Start of Input data

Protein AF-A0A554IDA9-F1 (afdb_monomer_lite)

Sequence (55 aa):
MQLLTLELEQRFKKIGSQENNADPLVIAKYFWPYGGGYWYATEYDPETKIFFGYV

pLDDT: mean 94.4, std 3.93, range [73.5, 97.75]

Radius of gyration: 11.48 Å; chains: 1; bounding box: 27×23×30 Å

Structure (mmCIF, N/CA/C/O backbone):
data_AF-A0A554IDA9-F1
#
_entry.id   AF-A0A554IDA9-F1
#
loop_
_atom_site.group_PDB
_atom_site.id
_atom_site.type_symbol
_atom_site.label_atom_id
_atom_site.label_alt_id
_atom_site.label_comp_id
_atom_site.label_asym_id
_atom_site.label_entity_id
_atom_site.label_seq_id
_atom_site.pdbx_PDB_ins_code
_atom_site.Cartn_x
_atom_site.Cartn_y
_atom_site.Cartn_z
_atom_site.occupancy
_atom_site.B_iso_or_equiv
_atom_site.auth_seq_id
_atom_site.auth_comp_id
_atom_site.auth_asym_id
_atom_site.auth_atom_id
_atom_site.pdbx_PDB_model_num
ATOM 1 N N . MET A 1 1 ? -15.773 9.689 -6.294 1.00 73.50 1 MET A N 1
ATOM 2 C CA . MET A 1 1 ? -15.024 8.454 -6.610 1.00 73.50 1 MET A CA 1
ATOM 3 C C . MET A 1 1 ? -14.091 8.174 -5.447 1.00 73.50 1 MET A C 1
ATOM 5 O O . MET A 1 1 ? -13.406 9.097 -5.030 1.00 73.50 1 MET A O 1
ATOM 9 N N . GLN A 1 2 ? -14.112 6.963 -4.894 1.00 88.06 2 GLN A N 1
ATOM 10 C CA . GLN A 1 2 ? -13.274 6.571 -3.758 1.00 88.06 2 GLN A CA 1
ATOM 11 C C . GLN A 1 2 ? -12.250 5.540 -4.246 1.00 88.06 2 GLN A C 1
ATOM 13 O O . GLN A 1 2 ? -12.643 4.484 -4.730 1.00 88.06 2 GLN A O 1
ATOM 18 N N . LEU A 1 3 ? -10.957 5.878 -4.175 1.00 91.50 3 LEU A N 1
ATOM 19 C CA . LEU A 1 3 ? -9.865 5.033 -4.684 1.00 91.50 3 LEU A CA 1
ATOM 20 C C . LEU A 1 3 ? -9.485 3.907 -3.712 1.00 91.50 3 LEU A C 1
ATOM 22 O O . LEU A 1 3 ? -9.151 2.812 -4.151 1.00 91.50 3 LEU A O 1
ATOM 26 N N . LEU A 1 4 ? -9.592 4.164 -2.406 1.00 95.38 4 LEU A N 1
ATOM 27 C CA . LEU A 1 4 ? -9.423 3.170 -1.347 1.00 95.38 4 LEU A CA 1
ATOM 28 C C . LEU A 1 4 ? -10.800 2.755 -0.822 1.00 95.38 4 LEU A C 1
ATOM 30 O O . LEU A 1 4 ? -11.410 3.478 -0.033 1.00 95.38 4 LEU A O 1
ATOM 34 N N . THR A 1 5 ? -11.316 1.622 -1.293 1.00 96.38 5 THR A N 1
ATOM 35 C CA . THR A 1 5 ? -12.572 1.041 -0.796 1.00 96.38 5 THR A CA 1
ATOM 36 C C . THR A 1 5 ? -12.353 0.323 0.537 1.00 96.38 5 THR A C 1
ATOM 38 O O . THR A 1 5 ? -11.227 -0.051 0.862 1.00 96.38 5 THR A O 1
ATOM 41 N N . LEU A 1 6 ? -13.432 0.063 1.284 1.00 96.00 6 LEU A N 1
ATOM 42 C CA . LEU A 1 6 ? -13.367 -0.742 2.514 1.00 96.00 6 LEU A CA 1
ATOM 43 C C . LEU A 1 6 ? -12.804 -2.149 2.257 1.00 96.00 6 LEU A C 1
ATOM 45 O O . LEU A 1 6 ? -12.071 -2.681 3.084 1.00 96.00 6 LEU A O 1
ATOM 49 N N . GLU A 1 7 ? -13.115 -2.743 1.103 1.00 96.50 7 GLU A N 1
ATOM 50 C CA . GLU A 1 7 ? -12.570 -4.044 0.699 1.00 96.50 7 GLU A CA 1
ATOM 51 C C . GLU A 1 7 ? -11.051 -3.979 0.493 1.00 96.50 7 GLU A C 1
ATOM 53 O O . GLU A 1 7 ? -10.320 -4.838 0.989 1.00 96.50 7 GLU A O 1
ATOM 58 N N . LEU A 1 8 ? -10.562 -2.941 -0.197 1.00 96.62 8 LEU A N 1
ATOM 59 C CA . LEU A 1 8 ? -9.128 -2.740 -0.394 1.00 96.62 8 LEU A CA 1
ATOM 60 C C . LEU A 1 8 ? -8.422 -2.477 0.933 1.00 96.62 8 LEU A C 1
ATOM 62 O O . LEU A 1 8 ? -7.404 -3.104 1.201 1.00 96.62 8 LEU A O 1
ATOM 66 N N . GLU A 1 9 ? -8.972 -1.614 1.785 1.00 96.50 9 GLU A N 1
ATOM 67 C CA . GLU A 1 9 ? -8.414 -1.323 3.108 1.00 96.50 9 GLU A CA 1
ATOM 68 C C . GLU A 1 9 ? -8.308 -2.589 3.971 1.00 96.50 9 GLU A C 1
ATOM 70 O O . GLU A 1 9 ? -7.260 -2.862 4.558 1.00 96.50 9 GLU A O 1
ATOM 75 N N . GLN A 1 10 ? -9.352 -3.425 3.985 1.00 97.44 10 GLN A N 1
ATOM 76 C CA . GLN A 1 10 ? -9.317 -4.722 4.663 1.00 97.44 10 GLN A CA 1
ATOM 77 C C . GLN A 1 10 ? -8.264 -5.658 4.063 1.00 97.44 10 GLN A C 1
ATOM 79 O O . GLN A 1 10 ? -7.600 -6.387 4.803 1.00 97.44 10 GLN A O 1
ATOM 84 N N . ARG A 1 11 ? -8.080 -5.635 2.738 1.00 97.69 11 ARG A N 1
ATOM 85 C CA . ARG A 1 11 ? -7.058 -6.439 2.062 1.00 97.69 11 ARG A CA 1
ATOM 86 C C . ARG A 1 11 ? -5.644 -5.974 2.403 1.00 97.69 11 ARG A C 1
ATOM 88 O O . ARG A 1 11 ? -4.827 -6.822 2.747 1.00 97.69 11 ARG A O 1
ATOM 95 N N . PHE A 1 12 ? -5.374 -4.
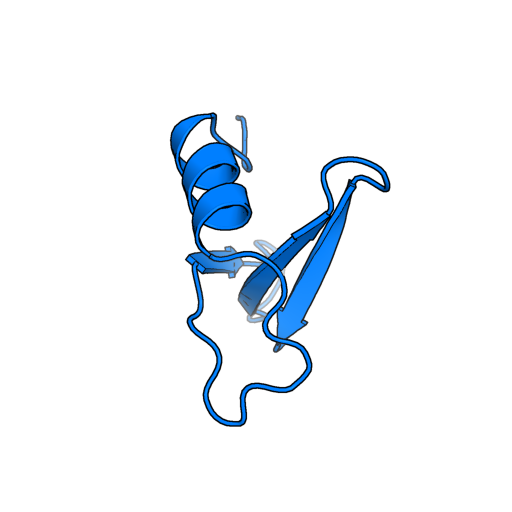669 2.391 1.00 97.38 12 PHE A N 1
ATOM 96 C CA . PHE A 1 12 ? -4.100 -4.101 2.844 1.00 97.38 12 PHE A CA 1
ATOM 97 C C . PHE A 1 12 ? -3.816 -4.472 4.299 1.00 97.38 12 PHE A C 1
ATOM 99 O O . PHE A 1 12 ? -2.749 -5.000 4.594 1.00 97.38 12 PHE A O 1
ATOM 106 N N . LYS A 1 13 ? -4.802 -4.316 5.191 1.00 96.44 13 LYS A N 1
ATOM 107 C CA . LYS A 1 13 ? -4.671 -4.698 6.604 1.00 96.44 13 LYS A CA 1
ATOM 108 C C . LYS A 1 13 ? -4.391 -6.192 6.794 1.00 96.44 13 LYS A C 1
ATOM 110 O O . LYS A 1 13 ? -3.647 -6.560 7.696 1.00 96.44 13 LYS A O 1
ATOM 115 N N . LYS A 1 14 ? -5.000 -7.056 5.
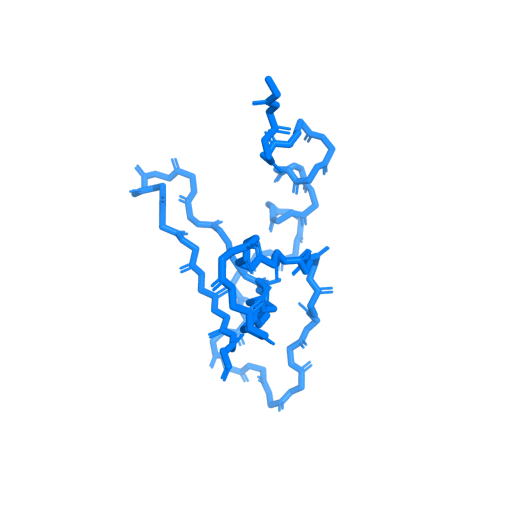975 1.00 97.00 14 LYS A N 1
ATOM 116 C CA . LYS A 1 14 ? -4.806 -8.512 6.041 1.00 97.00 14 LYS A CA 1
ATOM 117 C C . LYS A 1 14 ? -3.404 -8.936 5.598 1.00 97.00 14 LYS A C 1
ATOM 119 O O . LYS A 1 14 ? -2.874 -9.886 6.163 1.00 97.00 14 LYS A O 1
ATOM 124 N N . ILE A 1 15 ? -2.855 -8.292 4.569 1.00 96.38 15 ILE A N 1
ATOM 125 C CA . ILE A 1 15 ? -1.520 -8.612 4.048 1.00 96.38 15 ILE A CA 1
ATOM 126 C C . ILE A 1 15 ? -0.428 -7.991 4.927 1.00 96.38 15 ILE A C 1
ATOM 128 O O . ILE A 1 15 ? 0.544 -8.670 5.240 1.00 96.38 15 ILE A O 1
ATOM 132 N N . GLY A 1 16 ? -0.624 -6.753 5.389 1.00 95.31 16 GLY A N 1
ATOM 133 C CA . GLY A 1 16 ? 0.330 -6.046 6.241 1.00 95.31 16 GLY A CA 1
ATOM 134 C C . GLY A 1 16 ? 1.579 -5.570 5.493 1.00 95.31 16 GLY A C 1
ATOM 135 O O . GLY A 1 16 ? 1.559 -5.429 4.270 1.00 95.31 16 GLY A O 1
ATOM 136 N N . SER A 1 17 ? 2.646 -5.304 6.255 1.00 95.31 17 SER A N 1
ATOM 137 C CA . SER A 1 17 ? 3.951 -4.897 5.715 1.00 95.31 17 SER A CA 1
ATOM 138 C C . SER A 1 17 ? 4.597 -6.036 4.926 1.00 95.31 17 SER A C 1
ATOM 140 O O . SER A 1 17 ? 4.571 -7.197 5.342 1.00 95.31 17 SER A O 1
ATOM 142 N N . GLN A 1 18 ? 5.191 -5.687 3.791 1.00 95.50 18 GLN A N 1
ATOM 143 C CA . GLN A 1 18 ? 5.911 -6.573 2.886 1.00 95.50 18 GLN A CA 1
ATOM 144 C C . GLN A 1 18 ? 7.354 -6.084 2.666 1.00 95.50 18 GLN A C 1
ATOM 146 O O . GLN A 1 18 ? 8.018 -6.561 1.750 1.00 95.50 18 GLN A O 1
ATOM 151 N N . GLU A 1 19 ? 7.871 -5.194 3.524 1.00 93.75 19 GLU A N 1
ATOM 152 C CA . GLU A 1 19 ? 9.178 -4.531 3.365 1.00 93.75 19 GLU A CA 1
ATOM 153 C C . GLU A 1 19 ? 10.363 -5.508 3.218 1.00 93.75 19 GLU A C 1
ATOM 155 O O . GLU A 1 19 ? 11.335 -5.224 2.524 1.00 93.75 19 GLU A O 1
ATOM 160 N N . ASN A 1 20 ? 10.265 -6.681 3.854 1.00 95.06 20 ASN A N 1
ATOM 161 C CA . ASN A 1 20 ? 11.281 -7.737 3.834 1.00 95.06 20 ASN A CA 1
ATOM 162 C C . ASN A 1 20 ? 10.921 -8.897 2.884 1.00 95.06 20 ASN A C 1
ATOM 164 O O . ASN A 1 20 ? 11.589 -9.933 2.892 1.00 95.06 20 ASN A O 1
ATOM 168 N N . ASN A 1 21 ? 9.854 -8.763 2.091 1.00 95.06 21 ASN A N 1
ATOM 169 C CA . ASN A 1 21 ? 9.461 -9.754 1.098 1.00 95.06 21 ASN A CA 1
ATOM 170 C C . ASN A 1 21 ? 10.139 -9.444 -0.245 1.00 95.06 21 ASN A C 1
ATOM 172 O O . ASN A 1 21 ? 9.916 -8.394 -0.839 1.00 95.06 21 ASN A O 1
ATOM 176 N N . ALA A 1 22 ? 10.946 -10.386 -0.737 1.00 95.31 22 ALA A N 1
ATOM 177 C CA . ALA A 1 22 ? 11.621 -10.263 -2.028 1.00 95.31 22 ALA A CA 1
ATOM 178 C C . ALA A 1 22 ? 10.653 -10.281 -3.230 1.00 95.31 22 ALA A C 1
ATOM 180 O O . ALA A 1 22 ? 11.025 -9.824 -4.308 1.00 95.31 22 ALA A O 1
ATOM 181 N N . ASP A 1 23 ? 9.434 -10.799 -3.048 1.00 95.69 23 ASP A N 1
ATOM 182 C CA . ASP A 1 23 ? 8.375 -10.850 -4.061 1.00 95.69 23 ASP A CA 1
ATOM 183 C C . ASP A 1 23 ? 7.034 -10.382 -3.456 1.00 95.69 23 ASP A C 1
ATOM 185 O O . ASP A 1 23 ? 6.197 -11.198 -3.044 1.00 95.69 23 ASP A O 1
ATOM 189 N N . PRO A 1 24 ? 6.841 -9.059 -3.285 1.00 96.62 24 PRO A N 1
ATOM 190 C CA . PRO A 1 24 ? 5.662 -8.519 -2.625 1.00 96.62 24 PRO A CA 1
ATOM 191 C C . PRO A 1 24 ? 4.420 -8.609 -3.514 1.00 96.62 24 PRO A C 1
ATOM 193 O O . PRO A 1 24 ? 4.423 -8.302 -4.707 1.00 96.62 24 PRO A O 1
ATOM 196 N N . LEU A 1 25 ? 3.297 -8.956 -2.893 1.00 97.44 25 LEU A N 1
ATOM 197 C CA . LEU A 1 25 ? 1.999 -8.978 -3.541 1.00 97.44 25 LEU A CA 1
ATOM 198 C C . LEU A 1 25 ? 1.530 -7.550 -3.833 1.00 97.44 25 LEU A C 1
ATOM 200 O O . LEU A 1 25 ? 1.297 -6.758 -2.918 1.00 97.44 25 LEU A O 1
ATOM 204 N N . VAL A 1 26 ? 1.284 -7.254 -5.107 1.00 97.56 26 VAL A N 1
ATOM 205 C CA . VAL A 1 26 ? 0.579 -6.035 -5.516 1.00 97.56 26 VAL A CA 1
ATOM 206 C C . VAL A 1 26 ? -0.913 -6.188 -5.225 1.00 97.56 26 VAL A C 1
ATOM 208 O O . VAL A 1 26 ? -1.574 -7.097 -5.729 1.00 97.56 26 VAL A O 1
ATOM 211 N N . ILE A 1 27 ? -1.458 -5.279 -4.418 1.00 97.62 27 ILE A N 1
ATOM 212 C CA . ILE A 1 27 ? -2.858 -5.303 -3.977 1.00 97.62 27 ILE A CA 1
ATOM 213 C C . ILE A 1 27 ? -3.730 -4.418 -4.868 1.00 97.62 27 ILE A C 1
ATOM 215 O O . ILE A 1 27 ? -4.866 -4.785 -5.169 1.00 97.62 27 ILE A O 1
ATOM 219 N N . ALA A 1 28 ? -3.205 -3.277 -5.319 1.00 97.00 28 ALA A N 1
ATOM 220 C CA . ALA A 1 28 ? -3.910 -2.363 -6.213 1.00 97.00 28 ALA A CA 1
ATOM 221 C C . ALA A 1 28 ? -2.971 -1.777 -7.273 1.00 97.00 28 ALA A C 1
ATOM 223 O O . ALA A 1 28 ? -1.787 -1.561 -7.026 1.00 97.00 28 ALA A O 1
ATOM 224 N N . LYS A 1 29 ? -3.521 -1.484 -8.455 1.00 96.00 29 LYS A N 1
ATOM 225 C CA . LYS A 1 29 ? -2.832 -0.771 -9.534 1.00 96.00 29 LYS A CA 1
ATOM 226 C C . LYS A 1 29 ? -3.554 0.544 -9.798 1.00 96.00 29 LYS A C 1
ATOM 228 O O . LYS A 1 29 ? -4.677 0.543 -10.300 1.00 96.00 29 LYS A O 1
ATOM 233 N N . TYR A 1 30 ? -2.900 1.654 -9.491 1.00 94.38 30 TYR A N 1
ATOM 234 C CA . TYR A 1 30 ? -3.362 2.990 -9.842 1.00 94.38 30 TYR A CA 1
ATOM 235 C C . TYR A 1 30 ? -2.725 3.435 -11.160 1.00 94.38 30 TYR A C 1
ATOM 237 O O . TYR A 1 30 ? -1.674 2.935 -11.564 1.00 94.38 30 TYR A O 1
ATOM 245 N N . PHE A 1 31 ? -3.377 4.361 -11.854 1.00 93.00 31 PHE A N 1
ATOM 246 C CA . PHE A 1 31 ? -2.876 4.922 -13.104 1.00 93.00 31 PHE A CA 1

End of Input data

:: Work order ::
Could you restate word for word the lines above, from the one that contains "ATOM 59 C CA" through the one that contains "ATOM 62 O O", and no others?

:: Solution for this problem ::
ATOM 59 C CA . LEU A 1 8 ? -9.128 -2.740 -0.394 1.00 96.62 8 LEU A CA 1
ATOM 60 C C . LEU A 1 8 ? -8.422 -2.477 0.933 1.00 96.62 8 LEU A C 1
ATOM 62 O O . LEU A 1 8 ? -7.404 -3.104 1.201 1.00 96.62 8 LEU A O 1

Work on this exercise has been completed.